The heavyweight boxer fuels his body with cutting-edge thinking and home comfort.
Most people have to look up when they encounter Anthony Joshua. Given his height of 6 feet 6 inches, this is unsurprising. What is unexpected, however, is that, unlike many of Joshua’s current heavyweight opponents, he is also one of the leanest men you will ever meet.
It’s clear that Joshua’s muscular physique wasn’t totally built in the gym or boxing ring; at least some of it was created in the kitchen. We sat up with the man himself to discuss how he fuels his body, his mother’s African cooking, and the smarter approach he’s taken to cheat days.

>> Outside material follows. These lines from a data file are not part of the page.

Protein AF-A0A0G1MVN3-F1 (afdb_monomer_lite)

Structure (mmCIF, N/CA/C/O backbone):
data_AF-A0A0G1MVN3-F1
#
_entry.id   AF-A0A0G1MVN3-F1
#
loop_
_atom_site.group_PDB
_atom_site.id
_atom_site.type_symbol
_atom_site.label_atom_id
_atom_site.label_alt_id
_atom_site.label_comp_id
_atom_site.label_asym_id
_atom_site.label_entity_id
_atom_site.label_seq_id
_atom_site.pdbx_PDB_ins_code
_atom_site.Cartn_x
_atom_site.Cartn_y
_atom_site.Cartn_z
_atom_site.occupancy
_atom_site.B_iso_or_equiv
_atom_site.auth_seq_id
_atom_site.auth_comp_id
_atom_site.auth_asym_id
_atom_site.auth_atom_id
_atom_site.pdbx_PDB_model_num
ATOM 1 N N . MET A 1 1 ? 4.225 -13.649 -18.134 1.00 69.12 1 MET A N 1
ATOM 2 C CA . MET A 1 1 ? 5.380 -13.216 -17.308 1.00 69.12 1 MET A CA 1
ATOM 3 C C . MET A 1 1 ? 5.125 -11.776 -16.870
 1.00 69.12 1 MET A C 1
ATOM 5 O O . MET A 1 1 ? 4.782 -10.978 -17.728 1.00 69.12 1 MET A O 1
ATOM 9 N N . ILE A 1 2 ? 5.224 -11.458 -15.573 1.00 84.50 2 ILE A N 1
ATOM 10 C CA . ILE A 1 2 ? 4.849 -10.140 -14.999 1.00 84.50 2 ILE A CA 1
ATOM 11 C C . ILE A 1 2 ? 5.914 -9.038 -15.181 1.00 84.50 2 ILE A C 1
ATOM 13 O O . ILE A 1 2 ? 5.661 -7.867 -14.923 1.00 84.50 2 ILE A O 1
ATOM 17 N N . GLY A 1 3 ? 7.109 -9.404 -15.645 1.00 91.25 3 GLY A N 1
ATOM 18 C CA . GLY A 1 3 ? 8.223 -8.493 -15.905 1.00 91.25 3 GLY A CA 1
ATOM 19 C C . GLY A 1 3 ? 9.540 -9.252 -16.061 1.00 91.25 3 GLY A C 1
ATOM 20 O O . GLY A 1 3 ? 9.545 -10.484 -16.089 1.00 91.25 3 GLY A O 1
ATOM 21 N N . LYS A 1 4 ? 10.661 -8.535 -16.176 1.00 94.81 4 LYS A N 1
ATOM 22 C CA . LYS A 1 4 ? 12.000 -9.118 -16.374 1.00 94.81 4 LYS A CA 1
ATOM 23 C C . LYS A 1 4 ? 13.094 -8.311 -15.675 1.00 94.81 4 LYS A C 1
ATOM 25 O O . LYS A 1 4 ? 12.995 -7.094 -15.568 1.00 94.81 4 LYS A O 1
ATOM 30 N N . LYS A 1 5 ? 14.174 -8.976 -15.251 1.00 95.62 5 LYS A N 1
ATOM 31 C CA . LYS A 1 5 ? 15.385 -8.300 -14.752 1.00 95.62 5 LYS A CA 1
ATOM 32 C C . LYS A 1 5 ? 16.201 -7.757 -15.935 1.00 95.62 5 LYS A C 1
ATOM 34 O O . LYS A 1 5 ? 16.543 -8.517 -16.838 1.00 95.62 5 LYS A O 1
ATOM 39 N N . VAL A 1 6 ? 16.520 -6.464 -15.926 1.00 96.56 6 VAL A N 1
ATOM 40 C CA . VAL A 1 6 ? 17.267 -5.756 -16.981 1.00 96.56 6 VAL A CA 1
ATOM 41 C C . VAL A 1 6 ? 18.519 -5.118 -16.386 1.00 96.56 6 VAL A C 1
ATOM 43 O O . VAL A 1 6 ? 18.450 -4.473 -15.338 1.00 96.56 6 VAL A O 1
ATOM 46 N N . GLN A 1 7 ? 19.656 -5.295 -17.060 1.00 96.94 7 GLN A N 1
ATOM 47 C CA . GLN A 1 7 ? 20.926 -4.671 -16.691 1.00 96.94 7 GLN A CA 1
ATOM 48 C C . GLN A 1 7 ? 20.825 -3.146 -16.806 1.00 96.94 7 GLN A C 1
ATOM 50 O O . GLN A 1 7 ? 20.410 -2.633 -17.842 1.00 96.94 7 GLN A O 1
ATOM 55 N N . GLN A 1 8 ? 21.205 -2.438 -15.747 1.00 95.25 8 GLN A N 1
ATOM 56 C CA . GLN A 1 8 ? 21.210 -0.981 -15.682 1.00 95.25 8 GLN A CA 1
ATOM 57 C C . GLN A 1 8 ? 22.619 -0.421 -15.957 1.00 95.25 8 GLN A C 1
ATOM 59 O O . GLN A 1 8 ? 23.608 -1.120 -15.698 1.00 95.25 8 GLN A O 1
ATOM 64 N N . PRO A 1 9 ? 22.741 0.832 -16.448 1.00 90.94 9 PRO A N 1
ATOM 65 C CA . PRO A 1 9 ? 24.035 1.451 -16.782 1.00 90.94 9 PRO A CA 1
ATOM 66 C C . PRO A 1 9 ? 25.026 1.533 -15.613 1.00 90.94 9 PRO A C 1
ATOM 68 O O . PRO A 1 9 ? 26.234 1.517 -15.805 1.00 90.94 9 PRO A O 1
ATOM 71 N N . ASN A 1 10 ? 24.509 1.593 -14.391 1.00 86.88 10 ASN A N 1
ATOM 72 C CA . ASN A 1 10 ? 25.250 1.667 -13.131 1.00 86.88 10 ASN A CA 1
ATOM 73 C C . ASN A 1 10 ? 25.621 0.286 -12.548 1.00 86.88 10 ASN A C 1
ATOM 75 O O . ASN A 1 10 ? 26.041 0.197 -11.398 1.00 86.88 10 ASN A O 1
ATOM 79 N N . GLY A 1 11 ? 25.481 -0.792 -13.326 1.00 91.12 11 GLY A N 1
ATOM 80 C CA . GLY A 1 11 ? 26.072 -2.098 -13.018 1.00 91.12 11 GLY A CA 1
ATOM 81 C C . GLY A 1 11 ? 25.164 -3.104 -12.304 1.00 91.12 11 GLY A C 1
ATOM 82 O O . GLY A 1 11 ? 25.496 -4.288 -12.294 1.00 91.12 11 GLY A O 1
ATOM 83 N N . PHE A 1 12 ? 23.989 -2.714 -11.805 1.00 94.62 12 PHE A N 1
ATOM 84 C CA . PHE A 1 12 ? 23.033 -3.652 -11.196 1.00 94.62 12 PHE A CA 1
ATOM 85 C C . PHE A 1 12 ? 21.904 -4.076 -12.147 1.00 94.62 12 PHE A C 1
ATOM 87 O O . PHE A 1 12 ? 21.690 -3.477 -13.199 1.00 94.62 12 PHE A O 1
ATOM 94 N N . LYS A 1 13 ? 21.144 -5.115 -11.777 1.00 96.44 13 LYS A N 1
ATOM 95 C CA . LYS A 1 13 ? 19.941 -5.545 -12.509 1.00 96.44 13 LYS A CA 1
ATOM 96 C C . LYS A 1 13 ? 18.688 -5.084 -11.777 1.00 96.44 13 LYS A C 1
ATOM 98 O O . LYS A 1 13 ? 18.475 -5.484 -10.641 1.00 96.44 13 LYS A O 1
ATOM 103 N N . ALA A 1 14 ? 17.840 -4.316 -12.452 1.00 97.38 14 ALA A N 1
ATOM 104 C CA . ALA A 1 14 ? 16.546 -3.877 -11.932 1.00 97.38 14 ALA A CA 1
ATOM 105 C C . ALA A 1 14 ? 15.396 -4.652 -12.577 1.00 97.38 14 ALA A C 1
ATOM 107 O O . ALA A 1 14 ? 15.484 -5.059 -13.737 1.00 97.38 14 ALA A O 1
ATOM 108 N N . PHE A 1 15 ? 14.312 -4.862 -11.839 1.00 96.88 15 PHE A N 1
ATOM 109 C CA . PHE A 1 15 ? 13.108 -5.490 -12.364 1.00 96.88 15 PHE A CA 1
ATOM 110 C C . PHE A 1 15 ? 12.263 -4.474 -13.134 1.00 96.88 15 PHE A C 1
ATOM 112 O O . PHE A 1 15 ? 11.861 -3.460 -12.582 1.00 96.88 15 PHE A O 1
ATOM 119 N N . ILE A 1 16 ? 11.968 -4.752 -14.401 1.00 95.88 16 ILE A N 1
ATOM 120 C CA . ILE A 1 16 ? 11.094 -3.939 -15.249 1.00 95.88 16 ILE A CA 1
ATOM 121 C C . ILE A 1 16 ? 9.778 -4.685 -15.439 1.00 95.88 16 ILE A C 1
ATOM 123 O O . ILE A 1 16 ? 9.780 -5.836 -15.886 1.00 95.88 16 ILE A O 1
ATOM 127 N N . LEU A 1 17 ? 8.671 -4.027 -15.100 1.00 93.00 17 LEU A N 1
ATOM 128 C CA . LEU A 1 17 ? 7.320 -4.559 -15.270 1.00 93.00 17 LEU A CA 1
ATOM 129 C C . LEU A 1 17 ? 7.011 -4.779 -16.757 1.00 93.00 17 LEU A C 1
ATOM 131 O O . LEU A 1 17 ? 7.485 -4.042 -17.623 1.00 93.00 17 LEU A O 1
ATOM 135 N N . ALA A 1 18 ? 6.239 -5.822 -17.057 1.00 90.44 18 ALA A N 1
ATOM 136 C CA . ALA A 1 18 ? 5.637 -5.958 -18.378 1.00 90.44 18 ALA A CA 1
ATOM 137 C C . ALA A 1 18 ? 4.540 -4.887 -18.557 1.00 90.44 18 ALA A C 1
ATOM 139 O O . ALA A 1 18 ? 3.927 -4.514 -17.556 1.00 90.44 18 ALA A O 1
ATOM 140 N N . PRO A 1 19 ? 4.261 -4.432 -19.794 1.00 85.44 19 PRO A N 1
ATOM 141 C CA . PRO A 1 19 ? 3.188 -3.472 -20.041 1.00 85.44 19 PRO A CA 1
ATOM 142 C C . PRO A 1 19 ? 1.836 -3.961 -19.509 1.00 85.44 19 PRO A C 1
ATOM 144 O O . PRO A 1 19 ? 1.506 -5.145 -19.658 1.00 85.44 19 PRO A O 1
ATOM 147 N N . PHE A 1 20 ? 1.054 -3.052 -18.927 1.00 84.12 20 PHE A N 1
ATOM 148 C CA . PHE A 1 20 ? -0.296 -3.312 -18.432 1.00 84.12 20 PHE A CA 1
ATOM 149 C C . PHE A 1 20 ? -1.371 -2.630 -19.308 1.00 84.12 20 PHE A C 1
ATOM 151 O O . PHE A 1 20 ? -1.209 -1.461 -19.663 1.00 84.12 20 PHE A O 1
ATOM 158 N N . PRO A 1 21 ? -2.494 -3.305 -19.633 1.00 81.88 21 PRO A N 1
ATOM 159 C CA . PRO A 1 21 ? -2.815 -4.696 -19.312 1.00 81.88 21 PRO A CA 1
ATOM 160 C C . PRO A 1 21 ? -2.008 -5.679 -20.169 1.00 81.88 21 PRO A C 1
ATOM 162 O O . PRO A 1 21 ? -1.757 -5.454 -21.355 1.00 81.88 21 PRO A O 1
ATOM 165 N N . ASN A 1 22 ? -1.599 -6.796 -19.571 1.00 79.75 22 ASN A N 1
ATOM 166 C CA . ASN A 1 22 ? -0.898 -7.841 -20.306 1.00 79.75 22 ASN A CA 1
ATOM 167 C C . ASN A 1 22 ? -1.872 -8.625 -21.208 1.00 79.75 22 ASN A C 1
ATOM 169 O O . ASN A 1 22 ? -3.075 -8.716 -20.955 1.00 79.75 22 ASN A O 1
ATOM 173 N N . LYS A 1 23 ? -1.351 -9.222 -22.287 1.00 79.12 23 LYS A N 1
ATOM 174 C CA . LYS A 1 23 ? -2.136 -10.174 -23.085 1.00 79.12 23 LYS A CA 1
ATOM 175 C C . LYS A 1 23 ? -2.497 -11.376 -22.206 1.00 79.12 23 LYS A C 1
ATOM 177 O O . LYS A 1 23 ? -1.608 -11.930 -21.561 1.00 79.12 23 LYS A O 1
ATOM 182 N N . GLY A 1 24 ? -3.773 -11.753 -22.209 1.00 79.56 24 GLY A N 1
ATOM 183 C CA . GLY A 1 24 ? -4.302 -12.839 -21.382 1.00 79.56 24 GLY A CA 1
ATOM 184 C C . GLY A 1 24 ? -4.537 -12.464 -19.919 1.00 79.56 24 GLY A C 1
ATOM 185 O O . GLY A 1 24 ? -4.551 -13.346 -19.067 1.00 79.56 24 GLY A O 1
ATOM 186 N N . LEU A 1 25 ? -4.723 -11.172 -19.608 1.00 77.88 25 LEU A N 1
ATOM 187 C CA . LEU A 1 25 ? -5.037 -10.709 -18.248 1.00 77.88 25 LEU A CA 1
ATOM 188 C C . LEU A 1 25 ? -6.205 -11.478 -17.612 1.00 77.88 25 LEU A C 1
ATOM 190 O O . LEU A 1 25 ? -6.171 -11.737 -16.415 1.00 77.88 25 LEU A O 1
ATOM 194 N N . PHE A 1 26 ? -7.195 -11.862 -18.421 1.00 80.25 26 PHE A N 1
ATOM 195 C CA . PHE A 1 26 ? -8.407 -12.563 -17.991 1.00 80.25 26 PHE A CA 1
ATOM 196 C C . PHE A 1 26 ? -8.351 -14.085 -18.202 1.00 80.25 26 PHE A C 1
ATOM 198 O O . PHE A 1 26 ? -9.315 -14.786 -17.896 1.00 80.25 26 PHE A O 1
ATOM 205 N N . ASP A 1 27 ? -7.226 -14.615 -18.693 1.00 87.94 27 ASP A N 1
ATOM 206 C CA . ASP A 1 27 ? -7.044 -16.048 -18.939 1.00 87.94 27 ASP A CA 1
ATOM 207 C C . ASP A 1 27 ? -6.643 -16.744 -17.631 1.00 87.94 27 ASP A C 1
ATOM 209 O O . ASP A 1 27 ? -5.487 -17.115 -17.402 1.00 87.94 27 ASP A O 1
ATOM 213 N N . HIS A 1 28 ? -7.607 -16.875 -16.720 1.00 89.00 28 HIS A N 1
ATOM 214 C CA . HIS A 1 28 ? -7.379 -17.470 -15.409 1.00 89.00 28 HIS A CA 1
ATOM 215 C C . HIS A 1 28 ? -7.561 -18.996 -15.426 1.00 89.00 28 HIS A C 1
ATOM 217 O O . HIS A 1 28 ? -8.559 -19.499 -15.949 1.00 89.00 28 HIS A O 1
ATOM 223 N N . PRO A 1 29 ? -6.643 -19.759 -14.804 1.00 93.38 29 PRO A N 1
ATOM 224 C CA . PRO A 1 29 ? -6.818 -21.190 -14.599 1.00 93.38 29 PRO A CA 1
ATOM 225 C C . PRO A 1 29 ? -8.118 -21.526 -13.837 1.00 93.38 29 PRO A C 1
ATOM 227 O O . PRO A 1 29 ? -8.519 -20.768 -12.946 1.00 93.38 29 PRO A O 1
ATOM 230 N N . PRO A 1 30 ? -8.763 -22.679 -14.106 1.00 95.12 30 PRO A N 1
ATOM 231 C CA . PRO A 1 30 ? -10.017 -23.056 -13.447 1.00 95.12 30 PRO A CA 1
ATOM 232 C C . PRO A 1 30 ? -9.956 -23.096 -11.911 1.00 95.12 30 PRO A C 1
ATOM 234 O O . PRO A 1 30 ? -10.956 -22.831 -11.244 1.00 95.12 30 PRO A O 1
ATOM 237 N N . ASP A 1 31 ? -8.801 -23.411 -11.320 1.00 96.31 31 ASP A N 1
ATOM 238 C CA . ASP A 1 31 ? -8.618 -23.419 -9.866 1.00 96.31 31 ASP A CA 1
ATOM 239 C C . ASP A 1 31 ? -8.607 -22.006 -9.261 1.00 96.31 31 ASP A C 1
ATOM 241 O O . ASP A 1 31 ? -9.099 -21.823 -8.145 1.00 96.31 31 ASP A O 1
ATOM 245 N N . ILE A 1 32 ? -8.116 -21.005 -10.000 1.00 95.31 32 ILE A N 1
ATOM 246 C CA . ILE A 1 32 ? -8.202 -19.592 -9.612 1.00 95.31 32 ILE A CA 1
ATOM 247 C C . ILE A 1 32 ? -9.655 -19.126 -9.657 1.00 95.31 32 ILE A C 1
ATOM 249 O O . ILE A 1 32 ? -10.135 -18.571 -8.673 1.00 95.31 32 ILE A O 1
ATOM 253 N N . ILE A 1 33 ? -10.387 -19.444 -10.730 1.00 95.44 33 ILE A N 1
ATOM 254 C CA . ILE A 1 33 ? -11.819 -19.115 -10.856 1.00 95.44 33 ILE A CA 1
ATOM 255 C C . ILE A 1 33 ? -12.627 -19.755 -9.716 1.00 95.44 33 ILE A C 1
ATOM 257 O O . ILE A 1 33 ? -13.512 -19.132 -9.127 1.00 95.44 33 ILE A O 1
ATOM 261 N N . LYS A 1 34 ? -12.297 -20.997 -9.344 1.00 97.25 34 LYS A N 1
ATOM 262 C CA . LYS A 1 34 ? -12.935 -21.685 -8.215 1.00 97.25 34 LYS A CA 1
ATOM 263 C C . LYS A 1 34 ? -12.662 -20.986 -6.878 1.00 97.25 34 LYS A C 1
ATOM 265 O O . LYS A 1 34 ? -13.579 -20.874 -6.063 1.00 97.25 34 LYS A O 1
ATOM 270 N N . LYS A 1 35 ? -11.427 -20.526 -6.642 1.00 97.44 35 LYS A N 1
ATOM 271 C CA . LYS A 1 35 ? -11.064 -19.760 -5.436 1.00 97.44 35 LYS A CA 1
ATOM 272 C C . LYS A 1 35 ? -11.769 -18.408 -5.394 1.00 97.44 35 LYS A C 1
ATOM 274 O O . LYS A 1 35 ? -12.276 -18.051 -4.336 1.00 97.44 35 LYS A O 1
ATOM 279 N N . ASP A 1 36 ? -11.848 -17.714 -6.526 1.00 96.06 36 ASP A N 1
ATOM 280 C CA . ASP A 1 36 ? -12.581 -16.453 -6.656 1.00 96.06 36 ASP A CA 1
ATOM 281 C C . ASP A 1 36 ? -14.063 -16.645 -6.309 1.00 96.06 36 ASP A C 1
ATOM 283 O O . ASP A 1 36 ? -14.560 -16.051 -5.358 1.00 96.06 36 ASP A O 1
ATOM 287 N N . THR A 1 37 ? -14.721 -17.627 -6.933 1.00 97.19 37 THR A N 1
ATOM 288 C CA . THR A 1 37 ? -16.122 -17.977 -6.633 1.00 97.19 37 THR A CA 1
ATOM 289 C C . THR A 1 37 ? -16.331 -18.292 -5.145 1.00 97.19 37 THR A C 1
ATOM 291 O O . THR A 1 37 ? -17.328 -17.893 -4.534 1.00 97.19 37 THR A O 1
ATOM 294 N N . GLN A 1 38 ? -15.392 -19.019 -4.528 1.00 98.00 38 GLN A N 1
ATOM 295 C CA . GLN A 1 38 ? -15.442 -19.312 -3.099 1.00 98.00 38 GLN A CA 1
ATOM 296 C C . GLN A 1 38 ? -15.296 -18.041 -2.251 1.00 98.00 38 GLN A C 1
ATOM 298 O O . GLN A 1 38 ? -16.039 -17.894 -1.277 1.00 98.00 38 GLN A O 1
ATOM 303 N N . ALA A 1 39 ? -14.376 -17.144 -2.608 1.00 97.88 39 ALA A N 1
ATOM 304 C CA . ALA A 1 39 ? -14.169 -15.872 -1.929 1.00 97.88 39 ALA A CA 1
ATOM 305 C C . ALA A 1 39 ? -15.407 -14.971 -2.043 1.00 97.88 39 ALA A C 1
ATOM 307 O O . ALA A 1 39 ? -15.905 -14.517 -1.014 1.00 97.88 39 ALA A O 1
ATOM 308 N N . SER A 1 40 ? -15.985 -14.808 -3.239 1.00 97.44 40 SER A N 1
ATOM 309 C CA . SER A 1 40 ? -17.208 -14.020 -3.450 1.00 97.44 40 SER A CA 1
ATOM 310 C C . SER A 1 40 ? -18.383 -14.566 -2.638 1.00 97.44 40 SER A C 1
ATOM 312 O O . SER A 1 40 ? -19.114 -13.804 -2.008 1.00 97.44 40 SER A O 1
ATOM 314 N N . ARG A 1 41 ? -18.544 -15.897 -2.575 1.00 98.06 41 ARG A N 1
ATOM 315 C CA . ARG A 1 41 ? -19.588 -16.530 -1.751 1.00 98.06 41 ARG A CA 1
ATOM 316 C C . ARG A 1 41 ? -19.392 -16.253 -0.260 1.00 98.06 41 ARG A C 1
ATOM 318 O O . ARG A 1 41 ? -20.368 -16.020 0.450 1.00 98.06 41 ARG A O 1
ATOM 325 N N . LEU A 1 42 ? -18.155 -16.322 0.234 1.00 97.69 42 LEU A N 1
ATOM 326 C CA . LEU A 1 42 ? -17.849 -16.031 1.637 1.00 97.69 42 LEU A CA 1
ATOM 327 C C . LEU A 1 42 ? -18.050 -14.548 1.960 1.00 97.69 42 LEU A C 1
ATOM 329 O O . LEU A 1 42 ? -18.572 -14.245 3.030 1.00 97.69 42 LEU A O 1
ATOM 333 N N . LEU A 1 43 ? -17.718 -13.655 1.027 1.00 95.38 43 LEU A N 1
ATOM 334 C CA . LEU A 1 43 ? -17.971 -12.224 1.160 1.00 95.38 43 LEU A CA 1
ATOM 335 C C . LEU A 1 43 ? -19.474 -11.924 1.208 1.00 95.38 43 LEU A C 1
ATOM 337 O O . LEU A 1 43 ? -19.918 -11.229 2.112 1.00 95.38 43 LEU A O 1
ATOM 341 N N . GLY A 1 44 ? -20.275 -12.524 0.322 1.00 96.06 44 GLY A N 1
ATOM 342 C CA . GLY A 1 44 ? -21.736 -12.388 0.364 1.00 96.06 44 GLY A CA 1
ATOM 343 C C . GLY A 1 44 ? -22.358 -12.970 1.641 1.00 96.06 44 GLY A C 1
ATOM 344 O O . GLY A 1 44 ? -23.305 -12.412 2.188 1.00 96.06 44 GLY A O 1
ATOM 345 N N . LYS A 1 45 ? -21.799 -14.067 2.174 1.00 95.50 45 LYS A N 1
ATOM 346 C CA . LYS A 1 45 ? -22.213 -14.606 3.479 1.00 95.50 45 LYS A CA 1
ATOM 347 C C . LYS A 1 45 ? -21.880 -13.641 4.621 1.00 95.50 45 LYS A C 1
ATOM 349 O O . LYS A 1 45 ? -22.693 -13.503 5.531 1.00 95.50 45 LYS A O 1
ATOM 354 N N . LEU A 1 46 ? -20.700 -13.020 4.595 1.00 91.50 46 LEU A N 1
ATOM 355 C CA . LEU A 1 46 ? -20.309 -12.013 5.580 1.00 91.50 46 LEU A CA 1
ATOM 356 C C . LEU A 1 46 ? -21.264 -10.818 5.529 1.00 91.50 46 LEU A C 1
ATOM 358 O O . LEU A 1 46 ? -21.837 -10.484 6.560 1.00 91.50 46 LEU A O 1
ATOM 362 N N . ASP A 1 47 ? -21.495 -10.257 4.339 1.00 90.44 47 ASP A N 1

Anthony Joshua’s Breakfast
Once he’s woken up, Joshua says he starts the day with a simple glass of water, which, given that his job requires him to deliver knockout blows, makes sense. According to a study published in Sports Medicine, a reduction in body water “appears to consistently attenuate strength (by approximately two per cent), power (by approximately three per cent) and high-intensity endurance (by approximately 10 per cent), suggesting alterations in total body water affect some aspect of force generation”.
After he’s downed his glass of water, Joshua then moves onto a piece of fruit, which being loaded with vitamins, minerals, fibre, antioxidants, and tons of other nutrients is another smart choice.
“Then I have porridge or something like that,” says Joshua. Similar to fruit, oats are packed with vitamins, minerals, and fibre. They also provide an added to kick to anyone needing energy throughout the day, like Joshua does. “A bowl of their slow-releasing, wholegrain goodness an hour before exercise ensures blood sugar levels remain steady through a workout, while providing enough energy to keep you going,” says BBC Good Food editor, Roxanne Fischer.
Anthony Joshua’s Lunch
Someone of Joshua’s size isn’t fuelling themselves solely on water, fruit, and oats, so it’s at lunch that the heavyweight boxer really gets into his groove when it comes to eating. “I’ll go onto… wild rice, some salmon and a lot of veg,” Joshua tells MH. ”[And then] I’ll probably eat that again.”
Joshua’s choice of salmon is smart. The fish provides ample protein but far less saturated fat content. A 2007 study published in Science Direct linked eating salmon to a hefty decrease in blood pressure, LDL cholesterol (AKA bad cholesterol) and a 25 per cent reduction in coronary heart disease risk. Not bad.
Like fruit, vegetables are full of vitamins, minerals and other important nutrients that help keep your body healthy and functioning properly, and Joshua eats a lot of them. As for eating a meal of salmon, rice, and veggies twice? He obviously believes that if it ain’t broke, don’t fix it.
Anthony Joshua’s Dinner
But if the idea of eating the same meal twice for lunch doesn’t sound too appealing, then Joshua redeems himself at dinner time, when he goes home for some of his mum’s African cooking.
In an interview with the Nigerian online platform Oak TV, Joshua went as far as to put his success down to eating Nigerian dishes like pounded yam, eba and egusi. Clearly, he doesn’t believe in completely changing his whole diet to a regimented plan, proving that the foods that you’re familiar with can also be incorporated into a balanced, functional diet.
Anthony Joshua’s Cheat Meal
Everyone deserves a cheat day and Joshua is no different, but he says that he tries to box clever when it comes to cheat meals.
If he eats chocolate, for example, it would be gluten free, with no sugar and natural honey. Joshua explains that way, “you’re still treating your sweet tooth, but doing it in a more orderly fashion. I think I can have cheat meals now, but I can be clever about them as well.”